Per Vulture, “[w]e may never know whether or not John Mulaney wrote for Saturday Night Live, but one thing’s for sure: He’s one of the nicest and funniest comedians working today. Thankfully, 2019 has given us a whole lot of Mulaney so far, from his standout Sondheim-inspired episode of Documentary Now! co-written with Seth Meyers to his appearance at the Academy Awards alongside Awkwafina to his return as SNL host earlier this month, which featured a bodega-themed sequel to last year’s instant-hit Diner Lobster sketch.

“Mulaney recently spoke with Vulture about these and many more topics, including his desire to write a Broadway musical, some thoughts on feuding New York law firm Cellino & Barnes, and what it’s like to see himself turned into memes on Twitter. He also opened up about his decision to part ways with manager Dave Becky in late 2017 after the New York Times reported on Louis C.K.’s sexual misconduct, in which Becky, C.K.’s former manager, was accused of working to keep the women’s stories under wraps. ‘I’m happy to have it on the record that I am not working with Dave and made that decision, and again, I think the less oxygen I take up in this conversation, the better,’ Mulaney said, noting that the C.K. story is a signal for men in comedy to step back and listen to women. While his departure from Becky was a quiet one, Mulaney says he’s been waiting and ready to confirm the news to any journalist who asked — it just took a year-and-a-half for it to happen:

First off, I should probably address the elephant in the room and just say thank you so much for supporting and contributing to my investigation about whether or not you wrote for SNL. It was appreciated.
I want to thank you for digging deep, and honestly, it was very hilarious to watch. And as I looked through, I was like, “Well, what can I add to this?” and I did see there are inconsistencies worth exploring. I was going to send you the fact that I had a special and an album come out in 2009 when I was supposedly working on the show, and I did record the Comedy Central Presents I did in 2008 on a commercial writing night in August. So I apologize for not giving you that lead, but I was very excited to find photos that were literally green screens.

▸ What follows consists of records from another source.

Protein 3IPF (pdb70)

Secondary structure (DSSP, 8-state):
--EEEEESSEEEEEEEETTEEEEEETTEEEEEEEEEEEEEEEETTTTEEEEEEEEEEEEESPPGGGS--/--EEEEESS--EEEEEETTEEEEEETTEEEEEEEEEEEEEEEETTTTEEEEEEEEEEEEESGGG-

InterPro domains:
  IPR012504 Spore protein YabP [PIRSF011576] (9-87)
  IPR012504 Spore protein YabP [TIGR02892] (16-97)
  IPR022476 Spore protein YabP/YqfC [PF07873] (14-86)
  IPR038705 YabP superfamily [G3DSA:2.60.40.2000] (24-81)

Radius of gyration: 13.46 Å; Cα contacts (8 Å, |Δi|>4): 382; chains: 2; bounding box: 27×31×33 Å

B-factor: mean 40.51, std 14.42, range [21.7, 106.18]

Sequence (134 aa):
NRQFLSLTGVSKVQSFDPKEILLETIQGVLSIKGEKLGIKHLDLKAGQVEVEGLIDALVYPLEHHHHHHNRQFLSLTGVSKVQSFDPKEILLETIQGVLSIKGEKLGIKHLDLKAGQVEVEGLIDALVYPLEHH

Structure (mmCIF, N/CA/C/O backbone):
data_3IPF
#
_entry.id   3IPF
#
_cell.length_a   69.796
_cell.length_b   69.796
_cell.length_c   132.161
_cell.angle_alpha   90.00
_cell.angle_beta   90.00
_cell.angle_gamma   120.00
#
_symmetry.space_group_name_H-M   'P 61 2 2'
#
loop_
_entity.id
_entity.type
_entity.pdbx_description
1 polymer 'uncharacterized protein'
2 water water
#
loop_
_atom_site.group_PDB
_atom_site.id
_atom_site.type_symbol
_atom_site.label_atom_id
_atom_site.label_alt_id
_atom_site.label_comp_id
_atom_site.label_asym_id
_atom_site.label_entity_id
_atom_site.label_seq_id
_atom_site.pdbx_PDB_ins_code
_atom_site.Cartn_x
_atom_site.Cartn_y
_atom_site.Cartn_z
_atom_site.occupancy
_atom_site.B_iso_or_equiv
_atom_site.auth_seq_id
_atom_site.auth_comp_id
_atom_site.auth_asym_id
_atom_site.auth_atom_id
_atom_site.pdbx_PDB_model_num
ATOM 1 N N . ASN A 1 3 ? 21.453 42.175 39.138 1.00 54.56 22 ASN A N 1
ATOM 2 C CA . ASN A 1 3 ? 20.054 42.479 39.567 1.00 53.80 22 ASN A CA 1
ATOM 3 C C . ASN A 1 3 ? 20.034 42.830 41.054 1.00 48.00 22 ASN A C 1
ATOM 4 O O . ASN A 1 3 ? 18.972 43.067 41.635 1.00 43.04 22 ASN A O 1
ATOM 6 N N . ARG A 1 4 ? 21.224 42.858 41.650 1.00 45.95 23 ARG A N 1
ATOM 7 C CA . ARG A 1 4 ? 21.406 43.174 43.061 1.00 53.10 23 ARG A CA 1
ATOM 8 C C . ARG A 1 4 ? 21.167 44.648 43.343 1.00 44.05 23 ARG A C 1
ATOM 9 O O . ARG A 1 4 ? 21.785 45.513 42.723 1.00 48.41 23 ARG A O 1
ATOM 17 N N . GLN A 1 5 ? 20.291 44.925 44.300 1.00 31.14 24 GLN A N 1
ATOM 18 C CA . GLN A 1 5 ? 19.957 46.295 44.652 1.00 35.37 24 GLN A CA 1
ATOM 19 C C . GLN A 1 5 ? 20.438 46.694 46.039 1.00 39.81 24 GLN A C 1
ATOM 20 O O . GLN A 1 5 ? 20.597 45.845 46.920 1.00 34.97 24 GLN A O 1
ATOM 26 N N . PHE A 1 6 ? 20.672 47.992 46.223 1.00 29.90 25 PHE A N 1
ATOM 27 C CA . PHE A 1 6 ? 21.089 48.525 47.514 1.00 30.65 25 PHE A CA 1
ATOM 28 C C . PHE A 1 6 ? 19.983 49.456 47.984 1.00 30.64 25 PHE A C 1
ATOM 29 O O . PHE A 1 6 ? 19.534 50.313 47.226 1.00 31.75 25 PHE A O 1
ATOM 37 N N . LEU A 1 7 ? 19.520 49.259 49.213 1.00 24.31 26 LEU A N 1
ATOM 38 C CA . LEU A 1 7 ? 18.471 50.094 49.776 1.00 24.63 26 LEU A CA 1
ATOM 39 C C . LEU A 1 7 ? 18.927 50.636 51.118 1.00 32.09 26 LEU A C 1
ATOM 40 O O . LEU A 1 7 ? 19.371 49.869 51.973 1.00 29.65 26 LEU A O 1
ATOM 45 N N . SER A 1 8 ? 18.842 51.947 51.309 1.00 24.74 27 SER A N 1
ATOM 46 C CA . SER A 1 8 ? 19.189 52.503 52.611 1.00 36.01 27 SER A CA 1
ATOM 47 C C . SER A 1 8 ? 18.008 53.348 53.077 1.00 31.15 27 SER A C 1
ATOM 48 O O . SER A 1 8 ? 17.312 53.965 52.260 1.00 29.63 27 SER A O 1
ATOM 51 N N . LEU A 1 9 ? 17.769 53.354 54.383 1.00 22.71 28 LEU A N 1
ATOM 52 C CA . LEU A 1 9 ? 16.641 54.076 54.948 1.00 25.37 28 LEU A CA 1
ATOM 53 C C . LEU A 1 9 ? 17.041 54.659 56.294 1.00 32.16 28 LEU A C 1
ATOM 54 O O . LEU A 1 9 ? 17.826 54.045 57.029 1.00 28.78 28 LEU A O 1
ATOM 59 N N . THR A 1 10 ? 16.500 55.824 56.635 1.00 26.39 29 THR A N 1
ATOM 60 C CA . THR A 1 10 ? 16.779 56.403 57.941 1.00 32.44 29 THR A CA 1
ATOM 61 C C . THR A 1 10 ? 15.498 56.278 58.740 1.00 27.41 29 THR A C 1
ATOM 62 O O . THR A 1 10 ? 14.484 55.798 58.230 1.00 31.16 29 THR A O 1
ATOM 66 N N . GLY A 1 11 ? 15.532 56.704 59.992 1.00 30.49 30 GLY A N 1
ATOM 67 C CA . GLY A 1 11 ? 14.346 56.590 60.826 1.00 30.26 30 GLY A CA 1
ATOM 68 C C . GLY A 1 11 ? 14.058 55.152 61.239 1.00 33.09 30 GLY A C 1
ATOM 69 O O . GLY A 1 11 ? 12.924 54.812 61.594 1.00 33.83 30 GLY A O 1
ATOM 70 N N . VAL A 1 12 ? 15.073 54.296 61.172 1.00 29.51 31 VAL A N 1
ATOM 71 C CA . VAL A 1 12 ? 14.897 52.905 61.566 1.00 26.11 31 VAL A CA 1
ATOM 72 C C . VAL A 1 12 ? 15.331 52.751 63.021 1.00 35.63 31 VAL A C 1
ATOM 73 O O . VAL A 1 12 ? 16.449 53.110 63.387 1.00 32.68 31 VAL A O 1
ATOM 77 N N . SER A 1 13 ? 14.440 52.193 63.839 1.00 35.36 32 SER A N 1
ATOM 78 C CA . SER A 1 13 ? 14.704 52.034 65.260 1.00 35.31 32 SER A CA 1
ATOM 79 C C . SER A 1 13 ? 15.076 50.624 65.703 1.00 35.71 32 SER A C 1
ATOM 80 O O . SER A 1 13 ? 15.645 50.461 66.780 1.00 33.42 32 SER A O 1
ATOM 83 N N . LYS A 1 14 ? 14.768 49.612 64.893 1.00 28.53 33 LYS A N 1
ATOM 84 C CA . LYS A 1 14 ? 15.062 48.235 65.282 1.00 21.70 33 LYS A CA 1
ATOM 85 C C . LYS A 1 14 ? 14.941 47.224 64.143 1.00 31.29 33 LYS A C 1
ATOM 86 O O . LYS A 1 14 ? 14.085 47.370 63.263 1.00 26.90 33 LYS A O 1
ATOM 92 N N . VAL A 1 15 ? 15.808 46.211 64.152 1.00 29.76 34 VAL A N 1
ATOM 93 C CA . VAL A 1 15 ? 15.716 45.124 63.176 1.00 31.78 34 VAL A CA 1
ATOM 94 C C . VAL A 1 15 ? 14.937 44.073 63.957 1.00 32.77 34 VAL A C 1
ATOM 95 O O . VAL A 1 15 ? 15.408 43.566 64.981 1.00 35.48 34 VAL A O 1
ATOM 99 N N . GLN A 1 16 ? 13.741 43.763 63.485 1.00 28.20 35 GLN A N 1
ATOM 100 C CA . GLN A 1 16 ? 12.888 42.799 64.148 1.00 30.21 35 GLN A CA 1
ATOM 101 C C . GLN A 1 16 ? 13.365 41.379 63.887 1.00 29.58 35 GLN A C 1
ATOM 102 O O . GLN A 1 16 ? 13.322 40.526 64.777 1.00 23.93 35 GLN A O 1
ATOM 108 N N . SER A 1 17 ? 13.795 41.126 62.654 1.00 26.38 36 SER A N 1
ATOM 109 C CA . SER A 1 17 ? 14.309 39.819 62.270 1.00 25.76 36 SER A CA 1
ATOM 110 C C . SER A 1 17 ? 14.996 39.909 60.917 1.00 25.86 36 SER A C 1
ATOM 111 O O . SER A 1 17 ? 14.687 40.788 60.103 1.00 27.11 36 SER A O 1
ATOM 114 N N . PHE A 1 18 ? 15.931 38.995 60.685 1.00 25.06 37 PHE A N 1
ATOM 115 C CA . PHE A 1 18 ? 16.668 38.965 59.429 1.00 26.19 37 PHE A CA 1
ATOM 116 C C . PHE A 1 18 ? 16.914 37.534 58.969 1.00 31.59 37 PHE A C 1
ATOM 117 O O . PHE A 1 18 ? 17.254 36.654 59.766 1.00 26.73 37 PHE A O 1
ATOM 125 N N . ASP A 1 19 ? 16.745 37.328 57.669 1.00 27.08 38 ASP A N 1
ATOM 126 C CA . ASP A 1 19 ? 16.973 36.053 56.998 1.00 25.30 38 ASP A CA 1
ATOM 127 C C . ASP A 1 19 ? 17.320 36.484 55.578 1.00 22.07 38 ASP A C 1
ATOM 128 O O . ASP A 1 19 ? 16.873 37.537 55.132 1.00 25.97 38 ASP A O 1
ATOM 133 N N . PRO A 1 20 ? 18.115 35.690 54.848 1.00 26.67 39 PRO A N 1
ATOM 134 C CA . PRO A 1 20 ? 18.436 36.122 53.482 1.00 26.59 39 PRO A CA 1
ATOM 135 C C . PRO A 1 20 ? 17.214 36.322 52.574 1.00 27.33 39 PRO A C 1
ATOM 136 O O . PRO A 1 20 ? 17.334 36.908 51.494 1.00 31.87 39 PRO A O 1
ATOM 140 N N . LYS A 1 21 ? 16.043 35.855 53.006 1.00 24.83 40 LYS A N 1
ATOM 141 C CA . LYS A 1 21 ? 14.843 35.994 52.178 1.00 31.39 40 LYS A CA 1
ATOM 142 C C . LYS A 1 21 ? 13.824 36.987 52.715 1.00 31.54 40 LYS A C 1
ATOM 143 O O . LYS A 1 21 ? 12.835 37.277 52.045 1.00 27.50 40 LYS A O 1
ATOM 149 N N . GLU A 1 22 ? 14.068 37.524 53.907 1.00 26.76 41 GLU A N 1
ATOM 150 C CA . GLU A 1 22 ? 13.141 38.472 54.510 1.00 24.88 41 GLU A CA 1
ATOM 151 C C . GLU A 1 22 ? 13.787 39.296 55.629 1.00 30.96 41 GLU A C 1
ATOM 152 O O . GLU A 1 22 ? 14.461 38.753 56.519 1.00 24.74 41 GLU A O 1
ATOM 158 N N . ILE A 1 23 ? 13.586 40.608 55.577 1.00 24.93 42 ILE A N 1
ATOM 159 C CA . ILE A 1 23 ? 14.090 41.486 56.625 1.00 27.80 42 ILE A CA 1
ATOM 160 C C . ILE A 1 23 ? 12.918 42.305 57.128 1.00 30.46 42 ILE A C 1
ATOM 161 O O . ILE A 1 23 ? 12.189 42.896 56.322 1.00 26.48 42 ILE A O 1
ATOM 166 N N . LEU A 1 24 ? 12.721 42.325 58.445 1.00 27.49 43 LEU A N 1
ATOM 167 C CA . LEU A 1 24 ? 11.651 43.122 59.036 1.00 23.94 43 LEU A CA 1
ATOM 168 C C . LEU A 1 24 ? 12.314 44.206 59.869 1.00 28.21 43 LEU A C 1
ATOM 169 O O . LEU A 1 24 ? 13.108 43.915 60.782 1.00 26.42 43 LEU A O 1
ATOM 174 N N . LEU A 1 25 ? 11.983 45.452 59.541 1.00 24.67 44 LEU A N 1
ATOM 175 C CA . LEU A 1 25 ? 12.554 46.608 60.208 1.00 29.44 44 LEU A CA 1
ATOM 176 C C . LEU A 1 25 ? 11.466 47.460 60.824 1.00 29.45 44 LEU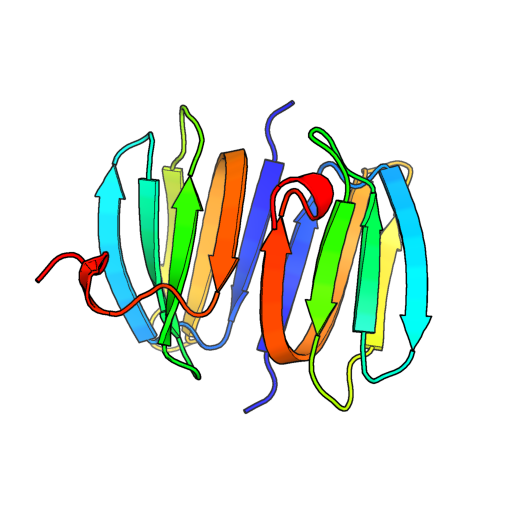 A C 1
ATOM 177 O O . LEU A 1 25 ? 10.432 47.719 60.194 1.00 30.22 44 LEU A O 1
ATOM 182 N N . GLU A 1 26 ? 11.694 47.889 62.058 1.00 28.39 45 GLU A N 1
ATOM 183 C CA . GLU A 1 26 ? 10.742 48.751 62.732 1.00 28.28 45 GLU A CA 1
ATOM 184 C C . GLU A 1 26 ? 11.126 50.188 62.441 1.00 29.81 45 GLU A C 1
ATOM 185 O O . GLU A 1 26 ? 12.276 50.587 62.623 1.00 31.94 45 GLU A O 1
ATOM 191 N N . THR A 1 27 ? 10.167 50.961 61.955 1.00 29.88 46 THR A N 1
ATOM 192 C CA . THR A 1 27 ? 10.437 52.351 61.671 1.00 30.28 46 THR A CA 1
ATOM 193 C C . THR A 1 27 ? 9.236 53.202 62.106 1.00 40.39 46 THR A C 1
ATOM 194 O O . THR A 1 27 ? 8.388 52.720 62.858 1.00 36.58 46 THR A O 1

You gave me plenty to work with.
When did you begin peeling this onion of how I didn’t write at SNL?

Well, what happened was, you did the SNL promo where you were auditioning for the show going back years, so I wrote a post about it. 

It was a funny promo. But the headline I used for the post was “HeySNL, Please Hire This John Mulaney Kid.” And on Facebook, there were comments from a couple guys saying, “Um, he wrote for SNL,” or, “You don’t even know that?” — “Megh, come on, you should know this.” So I just kind of …
Oh, that’s great. People just opened with condescension?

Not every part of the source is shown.